Да, выглядел он чудовищно.

– А я говорил тебе, что хозяин, который обещал его сломать и открыть доступ к окну, вдруг передумал? Он сказал, что привык к нему, с ним связаны самые лучшие воспоминания его детства, в камине устраивали рождественские ясли, клали в него чулки с подарками от Деда Мороза, словом, он его не захотел ломать. Это была часть его жизни, ему было жалко с ней расставаться, и он решил, что лучше не сдержать своего слова. Я тебе рассказывал об этом?

– Нет.

– Конечно. Мне было неприятно, что не удалось настоять на своем, поэтому я и не рассказал. Я попробовал было проявить характер, но ты меня знаешь, я не умею улаживать такие дела: квартира мне нравилась, я боялся, что выйду из себя и разругаюсь с хозяином вдрызг, поэтому, чтобы только с этим покончить, я согласился не ломать, а разобрать этот камин, дав письменное обязательство восстановить его в прежнем виде, когда буду съезжать. Это было ужасно унизительно, мама: ведь ясно, что без него комната и красивее, и светлее, и просторнее, и тот же хозяин, если он вдруг вернется туда, вряд ли захочет его восстанавливать. Но он потребовал, и я согласился. Бессмысленная, дорогостоящая работа, и все ради того, чтобы, упаси бог, не пропала и пылинка из его мудацкого прошлого…

Джанни…

– Извини. Короче, мы его сфотографировали, сняли обычный план, план в трех измерениях и под конец разобрали, я вдвоем с маляром, который красил у нас стены, вы нам его порекомендовали, он потом умер. Как его звали?

– Ты имеешь в виду Фрате?

– Фрате, точно. Два дня угробили. И вот тут-то и кроется секрет: после того, как мы сняли все эти изразцы, один за одним, все лицевые кирпичи, работая мастерком – тук-тук – деликатно, словно это был Домус Ауреа,[97]97
  Золотой дом Нерона (лат. Domus Аигеа) – дворцово-парковый комплекс в Риме, построенный после разрушительного пожара 64 года н. э.


[Закрыть]
знаешь, что мы нашли? В щели между стеной и камином?.. Знаешь, что там было?

Мама смотрит на меня с тревогой и любопытством, и в этом выражении ее лица вся загвоздка: так может смотреть мать, которая не хочет перечить сбрендившему сыну, но так же может смотреть мать, которая слушает своего совершенно нормального сына, и ей интересно, что же там было за камином.

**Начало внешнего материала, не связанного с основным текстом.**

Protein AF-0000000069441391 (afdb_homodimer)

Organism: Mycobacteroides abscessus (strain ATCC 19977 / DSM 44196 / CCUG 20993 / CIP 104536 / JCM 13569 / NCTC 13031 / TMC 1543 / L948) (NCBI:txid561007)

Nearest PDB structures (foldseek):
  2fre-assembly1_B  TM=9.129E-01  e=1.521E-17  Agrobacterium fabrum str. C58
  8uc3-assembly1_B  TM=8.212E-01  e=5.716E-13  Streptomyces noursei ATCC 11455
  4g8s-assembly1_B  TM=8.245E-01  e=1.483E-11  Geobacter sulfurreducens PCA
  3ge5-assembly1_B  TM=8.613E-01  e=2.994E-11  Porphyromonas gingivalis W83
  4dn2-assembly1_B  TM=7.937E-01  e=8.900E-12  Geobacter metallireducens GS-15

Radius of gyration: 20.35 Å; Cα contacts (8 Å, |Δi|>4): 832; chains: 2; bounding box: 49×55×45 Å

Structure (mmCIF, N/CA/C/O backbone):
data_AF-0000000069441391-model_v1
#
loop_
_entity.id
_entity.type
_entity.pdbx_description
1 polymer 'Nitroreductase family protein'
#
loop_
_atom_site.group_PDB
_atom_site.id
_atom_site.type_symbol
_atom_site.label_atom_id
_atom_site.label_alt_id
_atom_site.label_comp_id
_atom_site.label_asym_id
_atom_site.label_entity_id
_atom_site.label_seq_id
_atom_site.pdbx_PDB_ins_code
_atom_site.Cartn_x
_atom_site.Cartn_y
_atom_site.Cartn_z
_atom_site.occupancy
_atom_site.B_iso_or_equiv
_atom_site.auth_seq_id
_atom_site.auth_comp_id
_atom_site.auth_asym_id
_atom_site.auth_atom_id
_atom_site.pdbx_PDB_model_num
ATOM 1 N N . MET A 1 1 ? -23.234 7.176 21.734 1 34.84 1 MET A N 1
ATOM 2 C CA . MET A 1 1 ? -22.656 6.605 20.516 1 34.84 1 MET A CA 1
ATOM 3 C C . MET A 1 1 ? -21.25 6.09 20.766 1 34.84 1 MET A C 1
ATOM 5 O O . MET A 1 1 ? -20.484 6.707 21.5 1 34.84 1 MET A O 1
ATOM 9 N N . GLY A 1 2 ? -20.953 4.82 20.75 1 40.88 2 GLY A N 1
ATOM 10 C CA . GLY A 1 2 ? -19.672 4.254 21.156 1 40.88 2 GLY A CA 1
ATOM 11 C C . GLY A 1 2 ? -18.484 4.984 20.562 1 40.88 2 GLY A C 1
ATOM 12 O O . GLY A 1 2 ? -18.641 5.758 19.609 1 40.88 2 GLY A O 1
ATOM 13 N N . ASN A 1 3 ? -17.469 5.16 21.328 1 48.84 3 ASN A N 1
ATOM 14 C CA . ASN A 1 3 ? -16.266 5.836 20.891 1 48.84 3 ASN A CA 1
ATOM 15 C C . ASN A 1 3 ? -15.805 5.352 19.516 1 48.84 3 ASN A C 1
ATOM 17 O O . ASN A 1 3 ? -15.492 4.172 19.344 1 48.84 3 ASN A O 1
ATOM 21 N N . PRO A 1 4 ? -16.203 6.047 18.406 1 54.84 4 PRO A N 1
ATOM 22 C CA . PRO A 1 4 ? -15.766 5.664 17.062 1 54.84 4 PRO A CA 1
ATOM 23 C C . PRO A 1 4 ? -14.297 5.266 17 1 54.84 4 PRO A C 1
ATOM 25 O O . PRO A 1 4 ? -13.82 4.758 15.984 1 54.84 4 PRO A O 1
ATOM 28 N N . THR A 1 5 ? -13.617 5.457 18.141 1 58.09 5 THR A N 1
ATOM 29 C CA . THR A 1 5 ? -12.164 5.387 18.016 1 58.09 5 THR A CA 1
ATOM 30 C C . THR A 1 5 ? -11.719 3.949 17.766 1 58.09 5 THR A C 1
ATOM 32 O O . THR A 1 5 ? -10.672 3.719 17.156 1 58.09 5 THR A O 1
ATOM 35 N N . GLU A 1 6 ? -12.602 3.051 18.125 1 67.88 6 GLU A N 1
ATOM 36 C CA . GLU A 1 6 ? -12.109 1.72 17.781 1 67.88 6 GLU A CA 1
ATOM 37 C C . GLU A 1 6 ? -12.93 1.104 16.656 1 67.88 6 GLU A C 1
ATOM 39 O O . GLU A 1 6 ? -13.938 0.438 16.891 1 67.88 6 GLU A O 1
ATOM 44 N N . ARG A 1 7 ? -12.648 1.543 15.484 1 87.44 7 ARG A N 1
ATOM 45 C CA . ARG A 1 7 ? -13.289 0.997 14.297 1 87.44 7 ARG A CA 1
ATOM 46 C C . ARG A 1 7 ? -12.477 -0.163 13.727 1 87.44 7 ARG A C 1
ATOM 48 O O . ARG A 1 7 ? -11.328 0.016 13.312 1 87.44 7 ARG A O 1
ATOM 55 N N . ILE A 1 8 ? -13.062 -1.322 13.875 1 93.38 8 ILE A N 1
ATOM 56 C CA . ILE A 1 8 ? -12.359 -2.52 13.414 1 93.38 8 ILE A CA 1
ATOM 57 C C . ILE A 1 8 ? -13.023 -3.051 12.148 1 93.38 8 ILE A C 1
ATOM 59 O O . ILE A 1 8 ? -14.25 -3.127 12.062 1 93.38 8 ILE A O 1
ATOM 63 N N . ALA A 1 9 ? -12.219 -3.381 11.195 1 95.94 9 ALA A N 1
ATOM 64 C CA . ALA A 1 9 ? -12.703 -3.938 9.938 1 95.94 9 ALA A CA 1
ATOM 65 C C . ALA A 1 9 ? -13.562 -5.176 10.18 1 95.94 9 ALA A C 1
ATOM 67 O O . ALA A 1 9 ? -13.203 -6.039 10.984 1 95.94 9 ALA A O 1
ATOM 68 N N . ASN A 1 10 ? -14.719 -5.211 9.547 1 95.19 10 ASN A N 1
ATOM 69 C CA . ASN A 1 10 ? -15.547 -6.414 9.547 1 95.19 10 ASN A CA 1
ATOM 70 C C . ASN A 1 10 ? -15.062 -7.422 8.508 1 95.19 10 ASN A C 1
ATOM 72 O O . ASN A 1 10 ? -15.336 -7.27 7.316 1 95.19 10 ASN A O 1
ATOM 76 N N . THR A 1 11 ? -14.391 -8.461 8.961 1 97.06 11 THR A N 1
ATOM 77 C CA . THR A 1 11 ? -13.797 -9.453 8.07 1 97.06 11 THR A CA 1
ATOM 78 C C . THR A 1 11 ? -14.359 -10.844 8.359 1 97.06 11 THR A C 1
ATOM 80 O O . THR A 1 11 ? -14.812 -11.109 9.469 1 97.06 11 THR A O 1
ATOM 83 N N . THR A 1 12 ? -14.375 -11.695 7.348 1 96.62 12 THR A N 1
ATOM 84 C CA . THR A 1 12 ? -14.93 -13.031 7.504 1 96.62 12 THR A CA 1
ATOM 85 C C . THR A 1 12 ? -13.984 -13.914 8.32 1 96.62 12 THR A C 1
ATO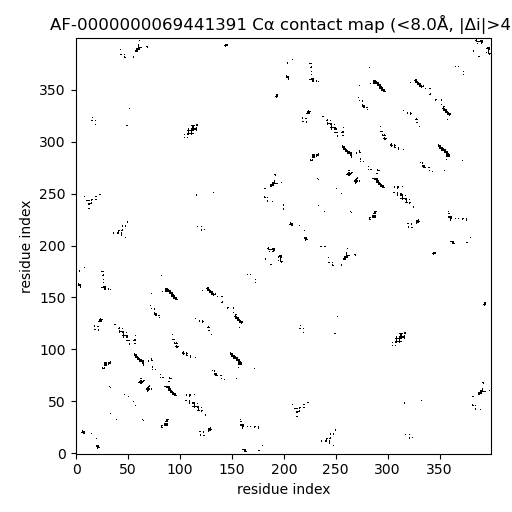M 87 O O . THR A 1 12 ? -14.406 -14.93 8.875 1 96.62 12 THR A O 1
ATOM 90 N N . VAL A 1 13 ? -12.719 -13.578 8.344 1 97.75 13 VAL A N 1
ATOM 91 C CA . VAL A 1 13 ? -11.695 -14.195 9.188 1 97.75 13 VAL A CA 1
ATOM 92 C C . VAL A 1 13 ? -10.844 -13.102 9.836 1 97.75 13 VAL A C 1
ATOM 94 O O . VAL A 1 13 ? -10.656 -12.023 9.266 1 97.75 13 VAL A O 1
ATOM 97 N N . PRO A 1 14 ? -10.32 -13.391 11 1 97.88 14 PRO A N 1
ATOM 98 C CA . PRO A 1 14 ? -9.492 -12.367 11.641 1 97.88 14 PRO A CA 1
ATOM 99 C C . PRO A 1 14 ? -8.266 -11.992 10.812 1 97.88 14 PRO A C 1
ATOM 101 O O . PRO A 1 14 ? -7.656 -12.859 10.18 1 97.88 14 PRO A O 1
ATOM 104 N N . ILE A 1 15 ? -7.891 -10.703 10.844 1 98.62 15 ILE A N 1
ATOM 105 C CA . ILE A 1 15 ? -6.656 -10.242 10.227 1 98.62 15 ILE A CA 1
ATOM 106 C C . ILE A 1 15 ? -5.812 -9.484 11.25 1 98.62 15 ILE A C 1
ATOM 108 O O . ILE A 1 15 ? -6.242 -9.281 12.383 1 98.62 15 ILE A O 1
ATOM 112 N N . GLN A 1 16 ? -4.609 -9.156 10.875 1 98.44 16 GLN A N 1
ATOM 113 C CA . GLN A 1 16 ? -3.67 -8.43 11.727 1 98.44 16 GLN A CA 1
ATOM 114 C C . GLN A 1 16 ? -4.312 -7.18 12.312 1 98.44 16 GLN A C 1
ATOM 116 O O . GLN A 1 16 ? -4.871 -6.359 11.586 1 98.44 16 GLN A O 1
ATOM 121 N N . PRO A 1 17 ? -4.207 -6.973 13.648 1 97.75 17 PRO A N 1
ATOM 122 C CA . PRO A 1 17 ? -4.883 -5.852 14.305 1 97.75 17 PRO A CA 1
ATOM 123 C C . PRO A 1 17 ? -4.453 -4.496 13.75 1 97.75 17 PRO A C 1
ATOM 125 O O . PRO A 1 17 ? -5.266 -3.57 13.672 1 97.75 17 PRO A O 1
ATOM 128 N N . LEU A 1 18 ? -3.158 -4.348 13.375 1 98 18 LEU A N 1
ATOM 129 C CA . LEU A 1 18 ? -2.68 -3.082 12.828 1 98 18 LEU A CA 1
ATOM 130 C C . LEU A 1 18 ? -3.412 -2.73 11.539 1 98 18 LEU A C 1
ATOM 132 O O . LEU A 1 18 ? -3.607 -1.554 11.234 1 98 18 LEU A O 1
ATOM 136 N N . ILE A 1 19 ? -3.791 -3.771 10.789 1 98.38 19 ILE A N 1
ATOM 137 C CA . ILE A 1 19 ? -4.531 -3.566 9.547 1 98.38 19 ILE A CA 1
ATOM 138 C C . ILE A 1 19 ? -6.02 -3.41 9.852 1 98.38 19 ILE A C 1
ATOM 140 O O . ILE A 1 19 ? -6.676 -2.508 9.328 1 98.38 19 ILE A O 1
ATOM 144 N N . ALA A 1 20 ? -6.527 -4.219 10.734 1 97.62 20 ALA A N 1
ATOM 145 C CA . ALA A 1 20 ? -7.949 -4.223 11.062 1 97.62 20 ALA A CA 1
ATOM 146 C C . ALA A 1 20 ? -8.375 -2.896 11.688 1 97.62 20 ALA A C 1
ATOM 148 O O . ALA A 1 20 ? -9.516 -2.457 11.516 1 97.62 20 ALA A O 1
ATOM 149 N N . SER A 1 21 ? -7.449 -2.268 12.375 1 96.06 21 SER A N 1
ATOM 150 C CA . SER A 1 21 ? -7.789 -1.046 13.102 1 96.06 21 SER A CA 1
ATOM 151 C C . SER A 1 21 ? -7.484 0.193 12.266 1 96.06 21 SER A C 1
ATOM 153 O O . SER A 1 21 ? -7.719 1.319 12.703 1 96.06 21 SER A O 1
ATOM 155 N N . ARG A 1 22 ? -6.961 0.011 11.086 1 95.75 22 ARG A N 1
ATOM 156 C CA . ARG A 1 22 ? -6.645 1.151 10.234 1 95.75 22 ARG A CA 1
ATOM 157 C C . ARG A 1 22 ? -7.91 1.764 9.641 1 95.75 22 ARG A C 1
ATOM 159 O O . ARG A 1 22 ? -8.711 1.065 9.016 1 95.75 22 ARG A O 1
ATOM 166 N N . TRP A 1 23 ? -8.188 2.971 9.836 1 95.5 23 TRP A N 1
ATOM 167 C CA . TRP A 1 23 ? -9.195 3.793 9.18 1 95.5 23 TRP A CA 1
ATOM 168 C C . TRP A 1 23 ? -8.719 5.234 9.047 1 95.5 23 TRP A C 1
ATOM 170 O O . TRP A 1 23 ? -7.621 5.578 9.484 1 95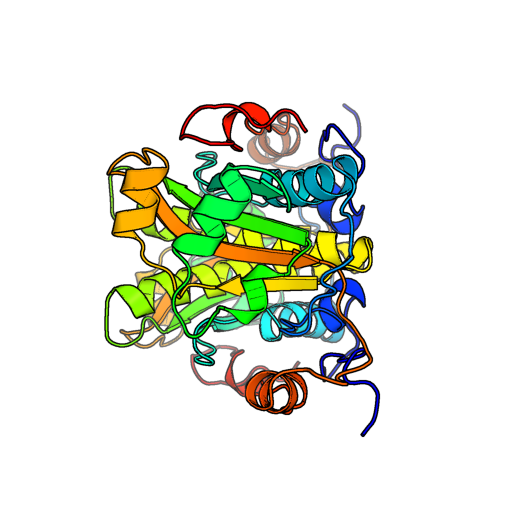.5 23 TRP A O 1
ATOM 180 N N . SER A 1 24 ? -9.453 6.102 8.344 1 96.06 24 SER A N 1
ATOM 181 C CA . SER A 1 24 ? -9.031 7.473 8.078 1 96.06 24 SER A CA 1
ATOM 182 C C . SER A 1 24 ? -9.891 8.477 8.844 1 96.06 24 SER A C 1
ATOM 184 O O . SER A 1 24 ? -10.852 9.016 8.297 1 96.06 24 SER A O 1
ATOM 186 N N . PRO A 1 25 ? -9.484 8.773 10.062 1 96.06 25 PRO A N 1
ATOM 187 C CA . PRO A 1 25 ? -10.266 9.711 10.867 1 96.06 25 PRO A CA 1
ATOM 188 C C . PRO A 1 25 ? -10.016 11.172 10.484 1 96.06 25 PRO A C 1
ATOM 190 O O . PRO A 1 25 ? -9.078 11.469 9.75 1 96.06 25 PRO A O 1
ATOM 193 N N . ARG A 1 26 ? -10.883 12.039 11.031 1 96.75 26 ARG A N 1
ATOM 194 C CA . ARG A 1 26 ? -10.758 13.469 10.758 1 96.75 26 ARG A CA 1
ATOM 195 C C . ARG A 1 26 ? -10.656 14.273 12.047 1 96.75 26 ARG A C 1
ATOM 197 O O . ARG A 1 26 ? -10.359 15.469 12.023 1 96.75 26 ARG A O 1
ATOM 204 N N . ASN A 1 27 ? -10.875 13.648 13.188 1 96.19 27 ASN A N 1
ATOM 205 C CA . ASN A 1 27 ? -10.867 14.344 14.469 1 96.19 27 ASN A CA 1
ATOM 206 C C . ASN A 1 27 ? -9.516 14.242 15.156 1 96.19 27 ASN A C 1
ATOM 208 O O . ASN A 1 27 ? -9.43 13.836 16.328 1 96.19 27 ASN A O 1
ATOM 212 N N . PHE A 1 28 ? -8.492 14.805 14.562 1 96.88 28 PHE A N 1
ATOM 213 C CA . PHE A 1 28 ? -7.137 14.758 15.102 1 96.88 28 PHE A CA 1
ATOM 214 C C . PHE A 1 28 ? -7.02 15.625 16.344 1 96.88 28 PHE A C 1
ATOM 216 O O . PHE A 1 28 ? -7.754 16.609 16.5 1 96.88 28 PHE A O 1
ATOM 223 N N . ASP A 1 29 ? -6.098 15.258 17.203 1 96.56 29 ASP A N 1
ATOM 224 C CA . ASP A 1 29 ? -5.809 16 18.422 1 96.56 29 ASP A CA 1
ATOM 225 C C . ASP A 1 29 ? -4.973 17.25 18.109 1 96.56 29 ASP A C 1
ATOM 227 O O . ASP A 1 29 ? -3.791 17.141 17.781 1 96.56 29 ASP A O 1
ATOM 231 N N . PRO A 1 30 ? -5.523 18.422 18.328 1 96.06 30 PRO A N 1
ATOM 232 C CA . PRO A 1 30 ? -4.793 19.641 17.969 1 96.06 30 PRO A CA 1
ATOM 233 C C . PRO A 1 30 ? -3.615 19.922 18.906 1 96.06 30 PRO A C 1
ATOM 235 O O . PRO A 1 30 ? -2.773 20.766 18.594 1 96.06 30 PRO A O 1
ATOM 238 N N . ASP A 1 31 ? -3.523 19.188 20.016 1 95.88 31 ASP A N 1
ATOM 239 C CA . ASP A 1 31 ? -2.484 19.453 21 1 95.88 31 ASP A CA 1
ATOM 240 C C . ASP A 1 31 ? -1.394 18.391 20.953 1 95.88 31 ASP A C 1
ATOM 242 O O . ASP A 1 31 ? -0.46 18.406 21.75 1 95.88 31 ASP A O 1
ATOM 246 N N . ALA A 1 32 ? -1.57 17.5 20 1 96.06 32 ALA A N 1
ATOM 247 C CA . ALA A 1 32 ? -0.622 16.391 19.953 1 96.06 32 ALA A CA 1
ATOM 248 C C . ALA A 1 32 ? 0.746 16.859 19.453 1 96.06 32 ALA A C 1
ATOM 250 O O . ALA A 1 32 ? 0.835 17.688 18.562 1 96.06 32 ALA A O 1
ATOM 251 N N . ASP A 1 33 ? 1.729 16.344 20.156 1 91.62 33 ASP A N 1
ATOM 252 C CA . ASP A 1 33 ? 3.102 16.484 19.688 1 91.62 33 ASP A CA 1
ATOM 253 C C . ASP A 1 33 ? 3.629 15.172 19.109 1 91.62 33 ASP A C 1
ATOM 255 O O . ASP A 1 33 ? 3.48 14.117 19.719 1 91.62 33 ASP A O 1
ATOM 259 N N . LEU A 1 34 ? 4.203 15.172 17.969 1 96.75 34 LEU A N 1
ATOM 260 C CA . LEU A 1 34 ? 4.746 13.984 17.328 1 96.75 34 LEU A CA 1
ATOM 261 C C . LEU A 1 34 ? 6.27 13.977 17.406 1 96.75 34 LEU A C 1
ATOM 263 O O . LEU A 1 34 ? 6.938 14.836 16.828 1 96.75 34 LEU A O 1
ATOM 267 N N . ALA A 1 35 ? 6.797 12.992 18.109 1 96 35 ALA A N 1
ATOM 268 C CA . ALA A 1 35 ? 8.25 12.859 18.203 1 96 35 ALA A CA 1
ATOM 269 C C . ALA A 1 35 ? 8.867 12.703 16.812 1 96 35 ALA A C 1
ATOM 271 O O . ALA A 1 35 ? 8.367 11.93 15.992 1 96 35 ALA A O 1
ATOM 272 N N . PRO A 1 36 ? 9.961 13.43 16.609 1 96.12 36 PRO A N 1
ATOM 273 C CA . PRO A 1 36 ? 10.617 13.297 15.312 1 96.12 36 PRO A CA 1
ATOM 274 C C . PRO A 1 36 ? 10.961 11.852 14.969 1 96.12 36 PRO A C 1
ATOM 276 O O . PRO A 1 36 ? 10.859 11.445 13.812 1 96.12 36 PRO A O 1
ATOM 279 N N . GLU A 1 37 ? 11.336 11.094 15.945 1 98 37 GLU A N 1
ATOM 280 C CA . GLU A 1 37 ? 11.703 9.703 15.727 1 98 37 GLU A CA 1
ATOM 281 C C . GLU A 1 37 ? 10.516 8.891 15.227 1 98 37 GLU A C 1
ATOM 283 O O . GLU A 1 37 ? 10.68 7.984 14.406 1 98 37 GLU A O 1
ATOM 288 N N . THR A 1 38 ? 9.352 9.172 15.781 1 98.56 38 THR A N 1
ATOM 289 C CA . THR A 1 38 ? 8.141 8.484 15.336 1 98.56 38 THR A CA 1
ATOM 290 C C . THR A 1 38 ? 7.855 8.797 13.867 1 98.56 38 THR A C 1
ATOM 292 O O . THR A 1 38 ? 7.586 7.887 13.086 1 98.56 38 THR A O 1
ATOM 295 N N . LEU A 1 39 ? 7.953 10.047 13.508 1 98.62 39 LEU A N 1
ATOM 296 C CA . LEU A 1 39 ? 7.73 10.43 12.117 1 98.62 39 LEU A CA 1
ATOM 297 C C . LEU A 1 39 ? 8.758 9.773 11.203 1 98.62 39 LEU A C 1
ATOM 299 O O . LEU A 1 39 ? 8.422 9.312 10.109 1 98.62 39 LEU A O 1
ATOM 303 N N . THR A 1 40 ? 10 9.695 11.68 1 98.81 40 THR A N 1
ATOM 304 C CA . THR A 1 40 ? 11.055 9.016 10.93 1 98.81 40 THR A CA 1
ATOM 305 C C . THR A 1 40 ? 10.703 7.547 10.719 1 98.81 40 THR A C 1
ATOM 307 O O . THR A 1 40 ? 10.891 7.016 9.617 1 98.81 40 THR A O 1
ATOM 310 N N . ALA A 1 41 ? 10.172 6.902 11.734 1 98.88 41 ALA A N 1
ATOM 311 C CA . ALA A 1 41 ? 9.781 5.5 11.609 1 98.88 41 ALA A CA 1
ATOM 312 C C . ALA A 1 41 ? 8.719 5.32 10.531 1 98.88 41 ALA A C 1
ATOM 314 O O . ALA A 1 41 ? 8.773 4.363 9.758 1 98.88 41 ALA A O 1
ATOM 315 N N . LEU A 1 42 ? 7.777 6.223 10.469 1 98.94 42 LEU A N 1
ATOM 316 C CA . LEU A 1 42 ? 6.734 6.145 9.453 1 98.94 42 LEU A CA 1
ATOM 317 C C . LEU A 1 42 ? 7.328 6.281 8.055 1 98.94 42 LEU A C 1
ATOM 319 O O . LEU A 1 42 ? 6.961 5.531 7.145 1 98.94 42 LEU A O 1
ATOM 323 N N . LEU A 1 43 ? 8.25 7.199 7.883 1 98.94 43 LEU A N 1
ATOM 324 C CA . LEU A 1 43 ? 8.891 7.422 6.59 1 98.94 43 LEU A CA 1
ATOM 325 C C . LEU A 1 43 ? 9.75 6.223 6.199 1 98.94 43 LEU A C 1
ATOM 327 O O . LEU A 1 43 ? 9.797 5.84 5.031 1 98.94 43 LEU A O 1
ATOM 331 N N . GLU A 1 44 ? 10.438 5.637 7.223 1 98.88 44 GLU A N 1
ATOM 332 C CA . GLU A 1 44 ? 11.219 4.43 6.977 1 98.88 44 GLU A CA 1
ATOM 333 C C . GLU A 1 44 ? 10.336 3.289 6.488 1 98.88 44 GLU A C 1
ATOM 335 O O . GLU A 1 44 ? 10.711 2.541 5.586 1 98.88 44 GLU A O 1
ATOM 340 N N . ALA A 1 45 ? 9.18 3.152 7.086 1 98.94 45 ALA A N 1
ATOM 341 C CA . ALA A 1 45 ? 8.242 2.123 6.641 1 98.94 45 ALA A CA 1
ATOM 342 C C . ALA A 1 45 ? 7.879 2.312 5.168 1 98.94 45 ALA A C 1
ATOM 344 O O . ALA A 1 45 ? 7.871 1.35 4.398 1 98.94 45 ALA A O 1
ATOM 345 N N . GLY A 1 46 ? 7.582 3.547 4.758 1 98.88 46 GLY A N 1
ATOM 346 C CA . GLY A 1 46 ? 7.328 3.834 3.354 1 98.88 46 GLY A CA 1
ATOM 347 C C . GLY A 1 46 ? 8.531 3.58 2.469 1 98.88 46 GLY A C 1
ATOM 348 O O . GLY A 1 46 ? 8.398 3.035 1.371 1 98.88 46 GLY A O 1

– Дерьмо, – говорю я шепотом. – Клянусь, обыкновенное человеческое дерьмо. Засохшее, твердое, как камень, завернутое в номер “Мессаджеро” за 1953 год.

Видно по лицу, что мама удивлена, ей противно, но и слегка забавно.

– Я об этом никому не сказал, даже Анне, – продолжаю я, – потому что боялся, что… короче, не знаю, почему, но не сказал, не сказал никому ничего. Но эта сцена стоит у меня перед глазами, как будто происходит сейчас: печник, который складывал этот камин в 1953-м году, когда хозяин квартиры был еще ребенком четырех лет и верил, что сюда будет приносить подарки Дед Мороз, опорожняется на лист газеты, заворачивает все это, поднимается по лестнице, бросает сверток в щель между стеной и камином, замуровывает и, как ни в чем не бывало, идет за деньгами.

Отвращение на ее лице берет верх над остальными чувствами.

– Ты понимаешь, мама? Хозяин нашей квартиры провел самые счастливые минуты своего детства перед куском дерьма.

Теперь я на нее смотрю: наши взгляды продолжают, как и прежде, встречаться, но теперь она отводит глаза.

– Чтобы ты сделала на моем месте, сказала ему об этом? Фрате умер, вероятно, умер и тот весельчак, наложивший кучу сорок лет назад. Об этом в целом мире знаю только я, теперь знаешь и ты. Учти, что мой хозяин ужасный мерзавец, он заключает со мной договор только на год, чтобы иметь право вышвырнуть меня вон, когда ему заблагорассудится, я не могу там даже зарегистрироваться, ты ведь знаешь, я до сих пор числюсь на улице Тарталья. Представь, что он выкидывает меня из квартиры: ты бы на моем месте сказала ему об этом или нет?